LINK-compatible object files consist of a bit stream. Individual fields
within the bit stream are not aligned on byte boundaries, except as
noted below. Use of a bit stream for relocatable object files keeps the
size of object files to a minimum, thereby decreasing the number of
disk reads/writes.
There are two basic types of load items: Absolute and Relocatable. The
first bit of an item indicates one of these two types. If the first bit
is a 0, the following 8 bits are loaded as an absolute byte. If the
first bit is a 1, the next 2 bits are used to indicate one of four
types of relocatable items:
00 Special LINK item (see below).
01 Program Relative. Load the following 16 bits
after adding the current Program base.
10 Data Relative. Load the following 16 bits after
adding the current Data base.
11 Common relative. Load the following 16 bits
after adding the current Common base.
Special LINK items consist of the bit stream 100 followed by:
a four-bit control field
an optional A field consisting of a two-bit address type
that is the same as the two-bit field above except 00
specifies absolute address
an optional B field consisting of 3 bits that give a
symbol length and up to 8 bits for each character of the
symbol
A general representation of a special LINK item is:
1 00 xxxx yy nn zzz + characters of symbol name
-------- ---------------------------------
A field B field
xxxx Fout-bit control field (0-15 below)
yy Two-bit address type field
nn Sixteen-bit value
zzz Three-bit symbol length field
The following special types have a B-field only:
0 Entry symbol (name for search)
1 Select COMMON block
2 Program name
3 Request library search
4 Extension LINK items (see below)
The following special LINK items have both an A field and a B field:
5 Define COMMON size
6 Chain external (A is head of address chain, B is name of
external symbol)
7 Define entry point (A is address, B is name)

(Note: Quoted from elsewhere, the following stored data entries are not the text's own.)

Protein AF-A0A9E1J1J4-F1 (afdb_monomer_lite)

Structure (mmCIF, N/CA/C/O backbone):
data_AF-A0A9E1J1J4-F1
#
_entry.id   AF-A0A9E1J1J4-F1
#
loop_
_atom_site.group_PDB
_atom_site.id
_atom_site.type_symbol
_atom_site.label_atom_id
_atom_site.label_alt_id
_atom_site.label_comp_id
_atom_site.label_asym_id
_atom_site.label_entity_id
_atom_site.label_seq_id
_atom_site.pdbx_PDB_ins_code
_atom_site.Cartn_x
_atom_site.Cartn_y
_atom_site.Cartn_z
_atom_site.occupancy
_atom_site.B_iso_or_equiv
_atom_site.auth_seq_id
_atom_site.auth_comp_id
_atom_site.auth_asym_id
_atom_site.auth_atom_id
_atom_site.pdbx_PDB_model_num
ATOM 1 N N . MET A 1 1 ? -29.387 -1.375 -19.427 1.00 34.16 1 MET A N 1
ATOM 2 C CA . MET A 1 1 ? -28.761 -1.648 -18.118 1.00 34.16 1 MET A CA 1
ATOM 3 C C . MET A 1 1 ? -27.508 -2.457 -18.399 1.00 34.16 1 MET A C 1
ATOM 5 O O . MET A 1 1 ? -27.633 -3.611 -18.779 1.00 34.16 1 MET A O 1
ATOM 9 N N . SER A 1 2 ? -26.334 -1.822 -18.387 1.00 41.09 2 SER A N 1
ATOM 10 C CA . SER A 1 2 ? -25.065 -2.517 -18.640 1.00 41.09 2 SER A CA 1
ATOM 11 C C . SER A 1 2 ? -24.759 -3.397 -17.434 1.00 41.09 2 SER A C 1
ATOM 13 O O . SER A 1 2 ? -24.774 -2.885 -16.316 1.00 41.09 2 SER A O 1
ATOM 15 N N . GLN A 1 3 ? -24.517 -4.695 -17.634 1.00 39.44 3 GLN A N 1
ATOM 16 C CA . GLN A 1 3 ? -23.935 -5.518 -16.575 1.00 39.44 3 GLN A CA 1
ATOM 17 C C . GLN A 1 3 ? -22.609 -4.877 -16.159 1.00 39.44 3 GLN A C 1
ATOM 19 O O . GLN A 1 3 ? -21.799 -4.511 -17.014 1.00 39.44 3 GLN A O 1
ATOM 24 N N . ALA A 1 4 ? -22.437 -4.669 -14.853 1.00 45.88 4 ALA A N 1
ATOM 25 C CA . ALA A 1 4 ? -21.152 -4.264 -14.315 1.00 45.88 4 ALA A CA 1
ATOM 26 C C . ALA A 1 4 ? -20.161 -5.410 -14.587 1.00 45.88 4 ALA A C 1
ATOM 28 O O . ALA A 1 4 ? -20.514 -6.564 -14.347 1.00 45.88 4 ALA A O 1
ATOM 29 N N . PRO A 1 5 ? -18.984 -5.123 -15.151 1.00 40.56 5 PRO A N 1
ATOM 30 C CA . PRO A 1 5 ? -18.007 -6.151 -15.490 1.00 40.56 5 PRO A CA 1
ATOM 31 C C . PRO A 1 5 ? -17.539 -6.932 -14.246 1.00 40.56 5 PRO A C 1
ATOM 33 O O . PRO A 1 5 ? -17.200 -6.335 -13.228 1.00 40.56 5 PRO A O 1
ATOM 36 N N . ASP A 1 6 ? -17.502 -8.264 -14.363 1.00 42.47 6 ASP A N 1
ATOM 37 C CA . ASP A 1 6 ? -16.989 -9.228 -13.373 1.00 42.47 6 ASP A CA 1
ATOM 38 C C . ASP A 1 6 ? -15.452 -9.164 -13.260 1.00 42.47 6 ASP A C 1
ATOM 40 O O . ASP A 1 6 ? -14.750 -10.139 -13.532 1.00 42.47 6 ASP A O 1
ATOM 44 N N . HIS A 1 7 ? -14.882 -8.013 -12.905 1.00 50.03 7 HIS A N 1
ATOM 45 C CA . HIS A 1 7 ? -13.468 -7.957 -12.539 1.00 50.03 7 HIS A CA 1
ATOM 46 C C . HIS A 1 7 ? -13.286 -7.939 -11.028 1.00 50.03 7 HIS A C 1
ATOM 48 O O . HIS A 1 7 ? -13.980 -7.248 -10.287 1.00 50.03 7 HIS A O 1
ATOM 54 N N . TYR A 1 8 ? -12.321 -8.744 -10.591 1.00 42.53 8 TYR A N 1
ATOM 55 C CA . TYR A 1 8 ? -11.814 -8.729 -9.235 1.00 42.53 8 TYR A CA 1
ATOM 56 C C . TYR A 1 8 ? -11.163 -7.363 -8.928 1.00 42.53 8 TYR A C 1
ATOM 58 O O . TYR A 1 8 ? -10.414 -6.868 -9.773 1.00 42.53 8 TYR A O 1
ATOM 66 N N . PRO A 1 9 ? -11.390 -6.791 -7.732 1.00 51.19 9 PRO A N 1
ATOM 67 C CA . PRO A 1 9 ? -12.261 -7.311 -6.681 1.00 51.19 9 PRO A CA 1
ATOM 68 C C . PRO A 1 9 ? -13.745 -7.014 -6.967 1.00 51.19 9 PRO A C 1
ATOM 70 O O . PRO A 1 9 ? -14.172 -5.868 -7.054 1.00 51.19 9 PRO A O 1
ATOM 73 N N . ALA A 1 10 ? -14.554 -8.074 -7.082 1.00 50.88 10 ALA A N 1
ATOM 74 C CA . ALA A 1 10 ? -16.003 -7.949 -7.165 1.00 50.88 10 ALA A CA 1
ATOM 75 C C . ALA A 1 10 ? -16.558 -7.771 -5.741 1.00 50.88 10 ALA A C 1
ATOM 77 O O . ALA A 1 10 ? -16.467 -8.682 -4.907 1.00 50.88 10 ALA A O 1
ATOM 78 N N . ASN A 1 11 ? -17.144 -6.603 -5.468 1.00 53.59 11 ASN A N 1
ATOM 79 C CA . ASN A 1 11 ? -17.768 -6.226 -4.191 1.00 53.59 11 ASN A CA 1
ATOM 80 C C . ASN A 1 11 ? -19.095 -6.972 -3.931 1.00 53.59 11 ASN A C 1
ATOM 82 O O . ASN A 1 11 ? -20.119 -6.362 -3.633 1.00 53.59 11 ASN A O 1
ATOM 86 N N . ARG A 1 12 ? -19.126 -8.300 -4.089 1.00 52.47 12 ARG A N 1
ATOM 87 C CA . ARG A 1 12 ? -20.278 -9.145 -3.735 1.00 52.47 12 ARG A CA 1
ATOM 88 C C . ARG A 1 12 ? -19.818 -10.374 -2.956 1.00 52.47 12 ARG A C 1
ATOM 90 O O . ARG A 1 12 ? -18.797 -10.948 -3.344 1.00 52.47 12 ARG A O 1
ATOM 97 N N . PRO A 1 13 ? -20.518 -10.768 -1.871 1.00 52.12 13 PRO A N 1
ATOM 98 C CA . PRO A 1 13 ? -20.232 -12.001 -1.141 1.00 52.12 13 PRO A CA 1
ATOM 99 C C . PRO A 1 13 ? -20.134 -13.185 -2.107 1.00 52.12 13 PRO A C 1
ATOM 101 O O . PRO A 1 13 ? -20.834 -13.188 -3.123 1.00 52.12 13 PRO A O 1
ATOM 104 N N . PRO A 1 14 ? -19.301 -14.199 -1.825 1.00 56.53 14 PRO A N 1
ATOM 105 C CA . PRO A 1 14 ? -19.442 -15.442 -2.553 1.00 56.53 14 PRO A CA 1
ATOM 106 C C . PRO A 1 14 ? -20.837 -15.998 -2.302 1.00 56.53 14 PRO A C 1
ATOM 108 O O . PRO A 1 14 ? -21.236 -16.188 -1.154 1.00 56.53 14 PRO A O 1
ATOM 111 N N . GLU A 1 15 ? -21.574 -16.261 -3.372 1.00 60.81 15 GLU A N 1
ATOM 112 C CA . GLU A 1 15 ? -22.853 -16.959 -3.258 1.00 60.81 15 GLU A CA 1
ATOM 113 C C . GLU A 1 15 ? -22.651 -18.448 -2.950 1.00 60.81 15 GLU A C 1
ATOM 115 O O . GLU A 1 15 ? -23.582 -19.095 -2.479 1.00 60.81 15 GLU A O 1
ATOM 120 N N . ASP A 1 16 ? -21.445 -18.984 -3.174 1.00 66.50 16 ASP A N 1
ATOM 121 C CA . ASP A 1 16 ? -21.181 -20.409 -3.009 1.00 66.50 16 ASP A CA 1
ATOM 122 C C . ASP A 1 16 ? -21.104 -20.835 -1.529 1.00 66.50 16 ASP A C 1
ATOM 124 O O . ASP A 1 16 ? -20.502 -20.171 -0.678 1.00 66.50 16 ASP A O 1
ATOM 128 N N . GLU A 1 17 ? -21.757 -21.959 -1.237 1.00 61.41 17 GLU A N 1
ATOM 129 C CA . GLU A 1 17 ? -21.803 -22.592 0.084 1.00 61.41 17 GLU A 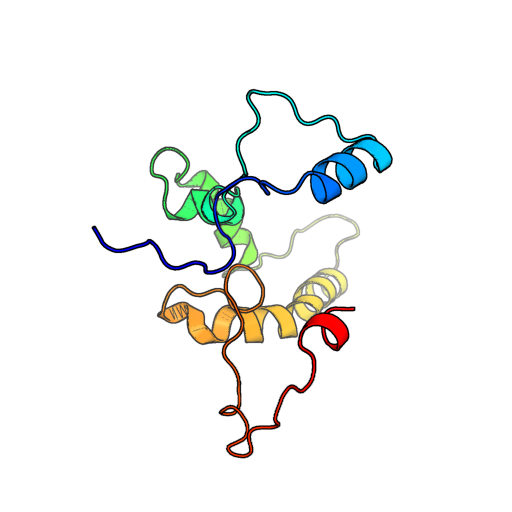CA 1
ATOM 130 C C . GLU A 1 17 ? -20.439 -23.159 0.508 1.00 61.41 17 GLU A C 1
ATOM 132 O O . GLU A 1 17 ? -20.119 -23.156 1.694 1.00 61.41 17 GLU A O 1
ATOM 137 N N . ALA A 1 18 ? -19.588 -23.558 -0.442 1.00 61.91 18 ALA A N 1
ATOM 138 C CA . ALA A 1 18 ? -18.278 -24.143 -0.162 1.00 61.91 18 ALA A CA 1
ATOM 139 C C . ALA A 1 18 ? -17.310 -23.146 0.506 1.00 61.91 18 ALA A C 1
ATOM 141 O O . ALA A 1 18 ? -16.498 -23.534 1.345 1.00 61.91 18 ALA A O 1
ATOM 142 N N . ARG A 1 19 ? -17.410 -21.851 0.191 1.00 69.94 19 ARG A N 1
ATOM 143 C CA . ARG A 1 19 ? -16.668 -20.776 0.860 1.00 69.94 19 ARG A CA 1
ATOM 144 C C . ARG A 1 19 ? -17.175 -20.538 2.279 1.00 69.94 19 ARG A C 1
ATOM 146 O O . ARG A 1 19 ? -16.357 -20.294 3.154 1.00 69.94 19 ARG A O 1
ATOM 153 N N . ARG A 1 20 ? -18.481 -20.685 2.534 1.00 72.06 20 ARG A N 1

The following special LINK items have an A field only:
8 External - offset. Used for JMP and CALL to externals
9 External + offset. The A value will be added to the two
bytes starting at the current location counter
immediately before execution.
10 Define size of Data area (A is size)
11 Set loading location counter to A
12 Chain address. A is head of chain, replace all entries
in chain with current location counter. The last entry
in the chain has an address field of absolute zero
13 Define program size (A is size)
14 End program (forces to byte boundary)
The following special LINK item has neither an A nor a B field:
15 End file
An Extension LINK item follows the general format of a B-field-only
special LINK item, but contents of the B-field are not a symbol name.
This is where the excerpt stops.